- _Work task_
Below is a listing; print exactly its lines from the one containing "GO:0004175 endopeptidase activity (F, IDA)" down to the one containing "IPR018487 Hemopexin-like repeats [PS51642] (281-330)", both inclusive, with every picture left out.

"""

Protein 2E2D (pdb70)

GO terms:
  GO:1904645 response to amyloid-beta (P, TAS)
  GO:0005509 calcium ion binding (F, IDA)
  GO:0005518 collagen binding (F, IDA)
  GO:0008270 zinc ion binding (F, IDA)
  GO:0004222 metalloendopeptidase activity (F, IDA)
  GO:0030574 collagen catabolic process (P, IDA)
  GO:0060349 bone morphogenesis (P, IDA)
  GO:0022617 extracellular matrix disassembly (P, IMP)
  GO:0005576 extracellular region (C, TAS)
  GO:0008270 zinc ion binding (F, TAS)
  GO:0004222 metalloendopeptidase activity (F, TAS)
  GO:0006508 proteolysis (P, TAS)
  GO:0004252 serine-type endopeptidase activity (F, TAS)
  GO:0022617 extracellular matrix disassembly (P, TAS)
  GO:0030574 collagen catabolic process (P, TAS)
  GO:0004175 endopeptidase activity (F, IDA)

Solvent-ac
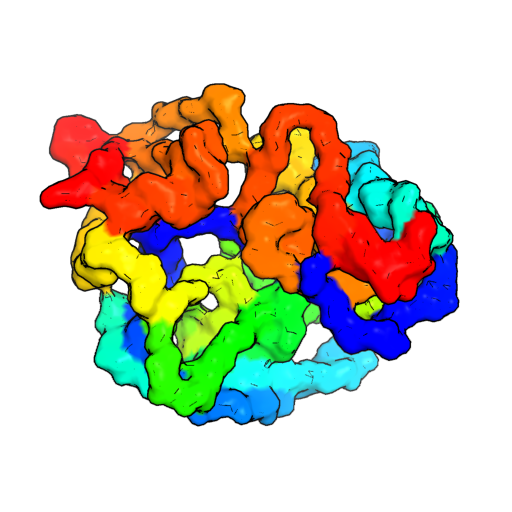cessible surface area: 16342 Å² total; per-residue (Å²): 123,74,37,30,111,100,140,119,68,27,119,97,76,72,0,24,11,61,13,67,60,48,2,121,58,18,79,105,78,78,0,45,139,6,0,145,83,0,5,116,18,0,30,90,31,11,66,4,70,35,64,78,52,149,103,42,160,8,25,0,45,0,29,14,7,90,100,135,49,56,17,83,48,56,7,70,4,105,52,19,30,0,0,2,0,23,42,11,17,109,54,26,8,0,7,0,14,0,0,24,35,9,86,1,21,88,44,14,155,27,14,14,0,18,17,2,0,0,6,0,0,0,0,0,0,4,2,27,25,9,199,68,79,55,6,21,5,43,14,41,15,26,25,65,44,120,104,138,61,141,22,39,106,33,1,31,94,0,0,47,36,10,13,26,119,0,4,0,3,13,32,0,8,3,41,12,7,30,125,14,66,0,2,0,59,0,34,1,62,77,101,132,104,47,109,34,44,97,30,131,117,45,57,87,22,56,47,28,32,4,79,3,118,34,36,129,52,42,58,35,70,143,92,81,3,100,66,0,30,0,10,71,33,22,0,11,2,8,17,101,8,61,61,66,26,187,72,37,18,5,2,4,2,128,33,66,48,119,11,39,0,46,0,17,48,15,45,31,36,35,40,34,132,86,26,22,68,35,4,76,121,1,5,111,114,61,2,89,88,0,44,105,10,122,13,43,53,4,26,57,94,100,28,163,131,97,42,100,40,29,4,20,13,56,3,53,36,109,63,141,60,33,55,0,87,27,1,72,51,38,2,0,25,82,140,96,132,32,38,17,42,54,113,114,78

Organism: Homo sapiens (NCBI:txid9606)

InterPro domains:
  IPR000585 Hemopexin-like domain [cd00094] (281-471)
  IPR001818 Peptidase M10, metallopeptidase [PF00413] (112-267)
  IPR002477 Peptidoglycan binding-like [PF01471] (33-91)
  IPR006026 Peptidase, metallopeptidase [SM00235] (109-268)
  IPR018486 Hemopexin, conserved site [PS00024] (323-338)
  IPR018487 Hemopexin-like repeats [PF00045] (290-332)
  IPR018487 Hemopexin-like repeats [PF00045] (334-376)
  IPR018487 Hemopexin-like repeats [PF00045] (382-428)
  IPR018487 Hemopexin-like repeats [PF00045] (431-471)
  IPR018487 Hemopexin-like repeats [PS51642] (281-330)
  IPR018487 Hemopexin-like repeats [PS51642] (331-377)
  IPR018487 Hemopexin-like repeats [PS51642] (379-427)
  IPR018487 Hemopexin-like repeats [PS51642] (428-471)
  IPR018487 Hemopexin-like repeats [SM00120] (290-332)
  IPR018487 Hemopexin-like repeats [SM00120] (334-377)
  IPR018487 Hemopexin-like repeats [SM00120] (382-429)
  IPR018487 Hemopexin-like repeats [SM00120] (431-471)
  IPR021158 Peptidase M10A, cysteine switch, zinc binding site [PS00546] (94-101)
  IPR021190 Peptidase M10A [PIRSF001191] (15-466)
  IPR021190 Peptidase M10A [PR00138] (91-104)

CATH classification: 3.40.390.10

Sequence (345 aa):
YNVFPRTLKWSKMNLTYRIVNYTPDMTHSEVEKAFKKAFKVWSDVTPLNFTRLHDGIADIMISFGIKEHGDFYPFDGPSGLLAHAFPPGPNYGGDAHFDDDETWTSSSKGYNLFLVAAHEFGHSLGLDHSKDPGALMFPIYTYTGKSHFMLPDDDVQGIQSLYGPCSCSPVHPQQAFCNADIVIRAKAVNKKEVDSGNDIYGNPIKRIQYEIKQIKMFKGPDQDIEFIYTAPAAAVCGVSLDIGGKKEYLIAGKAEGNGNMHITLCDFIVPWDTLSATQKKSLNHRYQMGCECKITRCPMIPCYISSPDECLWMDWVTEKNINGHQAKFFACIKRSDGSCAWYRG

Nearest PDB structures (foldseek):
  4l19-assembly2_B  TM=9.631E-01  e=5.927E-34  Homo sapiens
  4fu4-assembly1_A  TM=9.909E-01  e=9.835E-33  Homo sapiens
  1ztq-assembly2_B  TM=9.915E-01  e=5.536E-33  Homo sapiens
  1cxv-assembly2_B  TM=9.882E-01  e=1.117E-32  Mus musculus
  3kek-assembly2_B  TM=9.933E-01  e=8.619E-32  Homo sapiens

Radius of gyration: 20.39 Å; Cα contacts (8 Å, |Δi|>4): 784; chains: 2; bounding box: 51×64×40 Å

Structure (mmCIF, N/CA/C/O backbone):
data_2E2D
#
_entry.id   2E2D
#
_cell.length_a   72.526
_cell.length_b   72.526
_cell.length_c   181.375
_cell.angle_alpha   90.00
_cell.angle_beta   90.00
_cell.angle_gamma   120.00
#
_symmetry.space_group_name_H-M   'P 65'
#
loop_
_entity.id
_entity.type
_entity.pdbx_description
1 polymer 'Matrix metallopeptidase 13'
2 polymer 'Metalloproteinase inhibitor 2'
3 non-polymer 'ZINC ION'
4 non-polymer 'CALCIUM ION'
5 water water
#
loop_
_atom_site.group_PDB
_atom_site.id
_atom_site.type_symbol
_atom_site.label_atom_id
_atom_site.label_alt_id
_atom_site.label_comp_id
_atom_site.label_asym_id
_atom_site.label_entity_id
_atom_site.label_seq_id
_atom_site.pdbx_PDB_ins_code
_atom_site.Cartn_x
_atom_site.Cartn_y
_atom_site.Cartn_z
_atom_site.occupancy
_atom_site.B_iso_or_equiv
_atom_site.auth_seq_id
_atom_site.auth_comp_id
_atom_site.auth_asym_id
_atom_site.auth_atom_id
_atom_site.pdbx_PDB_model_num
ATOM 1 N N . TYR A 1 1 ? -9.098 51.718 12.851 1.00 26.02 104 TYR A N 1
ATOM 2 C CA . TYR A 1 1 ? -8.363 51.311 11.655 1.00 27.30 104 TYR A CA 1
ATOM 3 C C . TYR A 1 1 ? -9.279 50.960 10.485 1.00 28.35 104 TYR A C 1
ATOM 4 O O . TYR A 1 1 ? -10.505 50.977 10.617 1.00 27.79 104 TYR A O 1
ATOM 13 N N . ASN A 1 2 ? -8.673 50.651 9.342 1.00 29.62 105 ASN A N 1
ATOM 14 C CA . ASN A 1 2 ? -9.416 50.265 8.146 1.00 31.87 105 ASN A CA 1
ATOM 15 C C . ASN A 1 2 ? -8.552 49.323 7.307 1.00 32.36 105 ASN A C 1
ATOM 16 O O . ASN A 1 2 ? -7.375 49.605 7.064 1.00 32.00 105 ASN A O 1
ATOM 21 N N . VAL A 1 3 ? -9.122 48.188 6.904 1.00 33.24 106 VAL A N 1
ATOM 22 C CA . VAL A 1 3 ? -8.399 47.195 6.109 1.00 34.70 106 VAL A CA 1
ATOM 23 C C . VAL A 1 3 ? -9.040 46.948 4.746 1.00 36.31 106 VAL A C 1
ATOM 24 O O . VAL A 1 3 ? -10.249 47.111 4.57
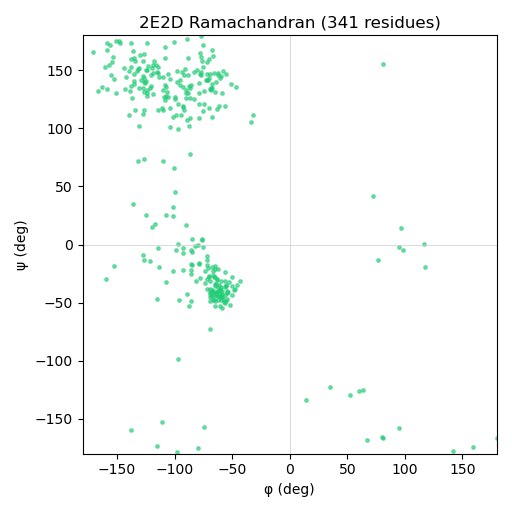5 1.00 36.12 106 VAL A O 1
ATOM 28 N N . PHE A 1 4 ? -8.224 46.550 3.776 1.00 38.91 107 PHE A N 1
ATOM 29 C CA . PHE A 1 4 ? -8.734 46.208 2.449 1.00 42.01 107 PHE A CA 1
ATOM 30 C C . PHE A 1 4 ? -9.346 44.811 2.625 1.00 45.42 107 PHE A C 1
ATOM 31 O O . PHE A 1 4 ? -9.028 44.133 3.601 1.00 45.50 107 PHE A O 1
ATOM 39 N N . PRO A 1 5 ? -10.229 44.366 1.700 1.00 49.09 108 PRO A N 1
ATOM 40 C CA . PRO A 1 5 ? -10.849 43.036 1.817 1.00 51.44 108 PRO A CA 1
ATOM 41 C C . PRO A 1 5 ? -9.922 41.992 2.448 1.00 53.49 108 PRO A C 1
ATOM 42 O O . PRO A 1 5 ? -8.969 41.527 1.821 1.00 54.57 108 PRO A O 1
ATOM 46 N N . ARG A 1 6 ? -10.210 41.674 3.709 1.00 55.66 109 ARG A N 1
ATOM 47 C CA . ARG A 1 6 ? -9.432 40.745 4.531 1.00 57.29 109 ARG A CA 1
ATOM 48 C C . ARG A 1 6 ? -9.023 39.430 3.872 1.00 57.82 109 ARG A C 1
ATOM 49 O O . ARG A 1 6 ? -7.953 38.891 4.158 1.00 58.19 109 ARG A O 1
ATOM 57 N N . THR A 1 7 ? -9.890 38.908 3.012 1.00 58.19 110 THR A N 1
ATOM 58 C CA . THR A 1 7 ? -9.637 37.649 2.322 1.00 58.52 110 THR A CA 1
ATOM 59 C C . THR A 1 7 ? -8.324 37.619 1.533 1.00 58.17 110 THR A C 1
ATOM 60 O O . THR A 1 7 ? -7.661 36.579 1.468 1.00 58.23 110 THR A O 1
ATOM 64 N N . LEU A 1 8 ? -7.941 38.753 0.949 1.00 57.56 111 LEU A N 1
ATOM 65 C CA . LEU A 1 8 ? -6.716 38.821 0.157 1.00 56.98 111 LEU A CA 1
ATOM 66 C C . LEU A 1 8 ? -5.504 39.438 0.868 1.00 55.40 111 LEU A C 1
ATOM 67 O O . LEU A 1 8 ? -5.015 40.502 0.477 1.00 55.93 111 LEU A O 1
ATOM 72 N N . LYS A 1 9 ? -5.020 38.759 1.904 1.00 52.47 112 LYS A N 1
ATOM 73 C CA . LYS A 1 9 ? -3.842 39.208 2.644 1.00 50.28 112 LYS A CA 1
ATOM 74 C C . LYS A 1 9 ? -2.696 38.254 2.305 1.00 47.76 112 LYS A C 1
ATOM 75 O O . LYS A 1 9 ? -2.924 37.222 1.673 1.00 46.89 112 LYS A O 1
ATOM 81 N N . TRP A 1 10 ? -1.469 38.592 2.703 1.00 45.43 113 TRP A N 1
ATOM 82 C CA . TRP A 1 10 ? -0.323 37.730 2.419 1.00 43.65 113 TRP A CA 1
ATOM 83 C C . TRP A 1 10 ? -0.465 36.371 3.106 1.00 44.19 113 TRP A C 1
ATOM 84 O O . TRP A 1 10 ? -0.519 36.286 4.336 1.00 42.30 113 TRP A O 1
ATOM 95 N N . SER A 1 11 ? -0.548 35.316 2.299 1.00 44.32 114 SER A N 1
ATOM 96 C CA . SER A 1 11 ? -0.705 33.955 2.809 1.00 45.36 114 SER A CA 1
ATOM 97 C C . SER A 1 11 ? 0.545 33.385 3.483 1.00 45.78 114 SER A C 1
ATOM 98 O O . SER A 1 11 ? 0.463 32.401 4.223 1.00 46.98 114 SER A O 1
ATOM 101 N N . LYS A 1 12 ? 1.699 33.994 3.219 1.00 45.59 115 LYS A N 1
ATOM 102 C CA . LYS A 1 12 ? 2.955 33.549 3.817 1.00 45.15 115 LYS A CA 1
ATOM 103 C C . LYS A 1 12 ? 3.512 34.637 4.733 1.00 44.51 115 LYS A C 1
ATOM 104 O O . LYS A 1 12 ? 3.335 35.829 4.474 1.00 43.71 115 LYS A O 1
ATOM 110 N N . MET A 1 13 ? 4.201 34.228 5.795 1.00 43.54 116 MET A N 1
ATOM 111 C CA . MET A 1 13 ? 4.763 35.186 6.738 1.00 43.76 116 MET A CA 1
ATOM 112 C C . MET A 1 13 ? 6.128 35.733 6.360 1.00 42.96 116 MET A C 1
ATOM 113 O O . MET A 1 13 ? 6.503 36.799 6.823 1.00 43.39 116 MET A O 1
ATOM 118 N N . ASN A 1 14 ? 6.875 35.030 5.518 1.00 42.09 117 ASN A N 1
ATOM 119 C CA . ASN A 1 14 ? 8.145 35.566 5.082 1.00 42.29 117 ASN A CA 1
ATOM 120 C C . ASN A 1 14 ? 7.895 36.311 3.808 1.00 40.59 117 ASN A C 1
ATOM 121 O O . ASN A 1 14 ? 7.456 35.708 2.831 1.00 39.98 117 ASN A O 1
ATOM 126 N N . LEU A 1 15 ? 8.154 37.609 3.809 1.00 38.76 118 LEU A N 1
ATOM 127 C CA . LEU A 1 15 ? 7.992 38.398 2.603 1.00 37.07 118 LEU A CA 1
ATOM 128 C C . LEU A 1 15 ? 9.358 38.917 2.228 1.00 35.11 118 LEU A C 1
ATOM 129 O O . LEU A 1 15 ? 10.220 39.102 3.091 1.00 34.58 118 LEU A O 1
ATOM 134 N N . THR A 1 16 ? 9.531 39.185 0.952 1.00 33.29 119 THR A N 1
ATOM 135 C CA . THR A 1 16 ? 10.749 39.774 0.462 1.00 32.30 119 THR A CA 1
ATOM 136 C C . THR A 1 16 ? 10.481 41.121 -0.174 1.00 31.43 119 THR A C 1
ATOM 137 O O . THR A 1 16 ? 9.390 41.389 -0.674 1.00 31.76 119 THR A O 1
ATOM 141 N N . TYR A 1 17 ? 11.509 41.947 -0.169 1.00 31.44 120 TYR A N 1
ATOM 142 C CA . TYR A 1 17 ? 11.511 43.221 -0.854 1.00 31.12 120 TYR A CA 1
ATOM 143 C C . TYR A 1 17 ? 12.820 43.446 -1.555 1.00 31.73 120 TYR A C 1
ATOM 144 O O . TYR A 1 17 ? 13.831 42.825 -1.216 1.00 31.22 120 TYR A O 1
ATOM 153 N N . ARG A 1 18 ? 12.781 44.350 -2.525 1.00 31.66 121 ARG A N 1
ATOM 154 C CA . ARG A 1 18 ? 13.949 44.755 -3.271 1.00 33.15 121 ARG A CA 1
ATOM 155 C C . ARG A 1 18 ? 13.867 46.237 -3.576 1.00 34.03 121 ARG A C 1
ATOM 156 O O . ARG A 1 18 ? 12.819 46.740 -4.004 1.00 34.15 121 ARG A O 1
ATOM 164 N N . ILE A 1 19 ? 14.964 46.938 -3.350 1.00 34.63 122 ILE A N 1
ATOM 165 C CA . ILE A 1 19 ? 15.037 48.333 -3.695 1.00 35.30 122 ILE A CA 1
ATOM 166 C C . ILE A 1 19 ? 15.533 48.366 -5.132 1.00 35.83 122 ILE A C 1
ATOM 167 O O . ILE A 1 19 ? 16.711 48.124 -5.389 1.00 37.14 122 ILE A O 1
ATOM 172 N N . VAL A 1 20 ? 14.646 48.684 -6.064 1.00 35.95 123 VAL A N 1
ATOM 173 C CA . VAL A 1 20 ? 14.969 48.679 -7.483 1.00 36.42 123 VAL A CA 1
ATOM 174 C C . VAL A 1 20 ? 15.930 49.777 -7.902 1.00 36.40 123 VAL A C 1
ATOM 175 O O . VAL A 1 20 ? 16.827 49.536 -8.704 1.00 36.48 123 VAL A O 1
ATOM 179 N N . ASN A 1 21 ? 15.709 50.980 -7.382 1.00 35.39 124 ASN A N 1
ATOM 180 C CA . ASN A 1 21 ? 16.575 52.116 -7.626 1.00 35.47 124 ASN A CA 1
ATOM 181 C C . ASN A 1 21 ? 16.578 52.987 -6.376 1.00 34.98 124 ASN A C 1
ATOM 182 O O . ASN A 1 21 ? 15.815 52.723 -5.439 1.00 34.71 124 ASN A O 1
ATOM 187 N N . TYR A 1 22 ? 17.432 54.012 -6.371 1.00 34.50 125 TYR A N 1
ATOM 188 C CA . TYR A 1 22 ? 17.673 54.836 -5.196 1.00 34.45 125 TYR A CA 1
ATOM 189 C C . TYR A 1 22 ? 17.542 56.296 -5.514 1.00 34.58 125 TYR A C 1
ATOM 190 O O . TYR A 1 22 ? 17.927 56.740 -6.583 1.00 34.91 125 TYR A O 1
ATOM 199 N N . THR A 1 23 ? 16.969 57.049 -4.596 1.00 34.98 126 THR A N 1
ATOM 200 C CA . THR A 1 23 ? 16.933 58.471 -4.770 1.00 35.13 126 THR A CA 1
ATOM 201 C C . THR A 1 23 ? 18.358 58.976 -4.566 1.00 35.54 126 THR A C 1
ATOM 202 O O . THR A 1 23 ? 19.075 58.435 -3.743 1.00 34.85 126 THR A O 1
ATOM 206 N N . PRO A 1 24 ? 18.782 59.965 -5.345 1.00 36.12 127 PRO A N 1
ATOM 207 C CA . PRO A 1 24 ? 20.082 60.622 -5.116 1.00 36.86 127 PRO A CA 1
ATOM 208 C C . PRO A 1 24 ? 20.062 61.579 -3.910 1.00 37.22 127 PRO A C 1
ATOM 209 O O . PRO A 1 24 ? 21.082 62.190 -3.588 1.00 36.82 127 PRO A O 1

"""

- _Result of this task_
  GO:0004175 endopeptidase activity (F, IDA)

Solvent-ac
cessible surface area: 16342 Å² total; per-residue (Å²): 123,74,37,30,111,100,140,119,68,27,119,97,76,72,0,24,11,61,13,67,60,48,2,121,58,18,79,105,78,78,0,45,139,6,0,145,83,0,5,116,18,0,30,90,31,11,66,4,70,35,64,78,52,149,103,42,160,8,25,0,45,0,29,14,7,90,100,135,49,56,17,83,48,56,7,70,4,105,52,19,30,0,0,2,0,23,42,11,17,109,54,26,8,0,7,0,14,0,0,24,35,9,86,1,21,88,44,14,155,27,14,14,0,18,17,2,0,0,6,0,0,0,0,0,0,4,2,27,25,9,199,68,79,55,6,21,5,43,14,41,15,26,25,65,44,120,104,138,61,141,22,39,106,33,1,31,94,0,0,47,36,10,13,26,119,0,4,0,3,13,32,0,8,3,41,12,7,30,125,14,66,0,2,0,59,0,34,1,62,77,101,132,104,47,109,34,44,97,30,131,117,45,57,87,22,56,47,28,32,4,79,3,118,34,36,129,52,42,58,35,70,143,92,81,3,100,66,0,30,0,10,71,33,22,0,11,2,8,17,101,8,61,61,66,26,187,72,37,18,5,2,4,2,128,33,66,48,119,11,39,0,46,0,17,48,15,45,31,36,35,40,34,132,86,26,22,68,35,4,76,121,1,5,111,114,61,2,89,88,0,44,105,10,122,13,43,53,4,26,57,94,100,28,163,131,97,42,100,40,29,4,20,13,56,3,53,36,109,63,141,60,33,55,0,87,27,1,72,51,38,2,0,25,82,140,96,132,32,38,17,42,54,113,114,78

Organism: Homo sapiens (NCBI:txid9606)

InterPro domains:
  IPR000585 Hemopexin-like domain [cd00094] (281-471)
  IPR001818 Peptidase M10, metallopeptidase [PF00413] (112-267)
  IPR002477 Peptidoglycan binding-like [PF01471] (33-91)
  IPR006026 Peptidase, metallopeptidase [SM00235] (109-268)
  IPR018486 Hemopexin, conserved site [PS00024] (323-338)
  IPR018487 Hemopexin-like repeats [PF00045] (290-332)
  IPR018487 Hemopexin-like repeats [PF00045] (334-376)
  IPR018487 Hemopexin-like repeats [PF00045] (382-428)
  IPR018487 Hemopexin-like repeats [PF00045] (431-471)
  IPR018487 Hemopexin-like repeats [PS51642] (281-330)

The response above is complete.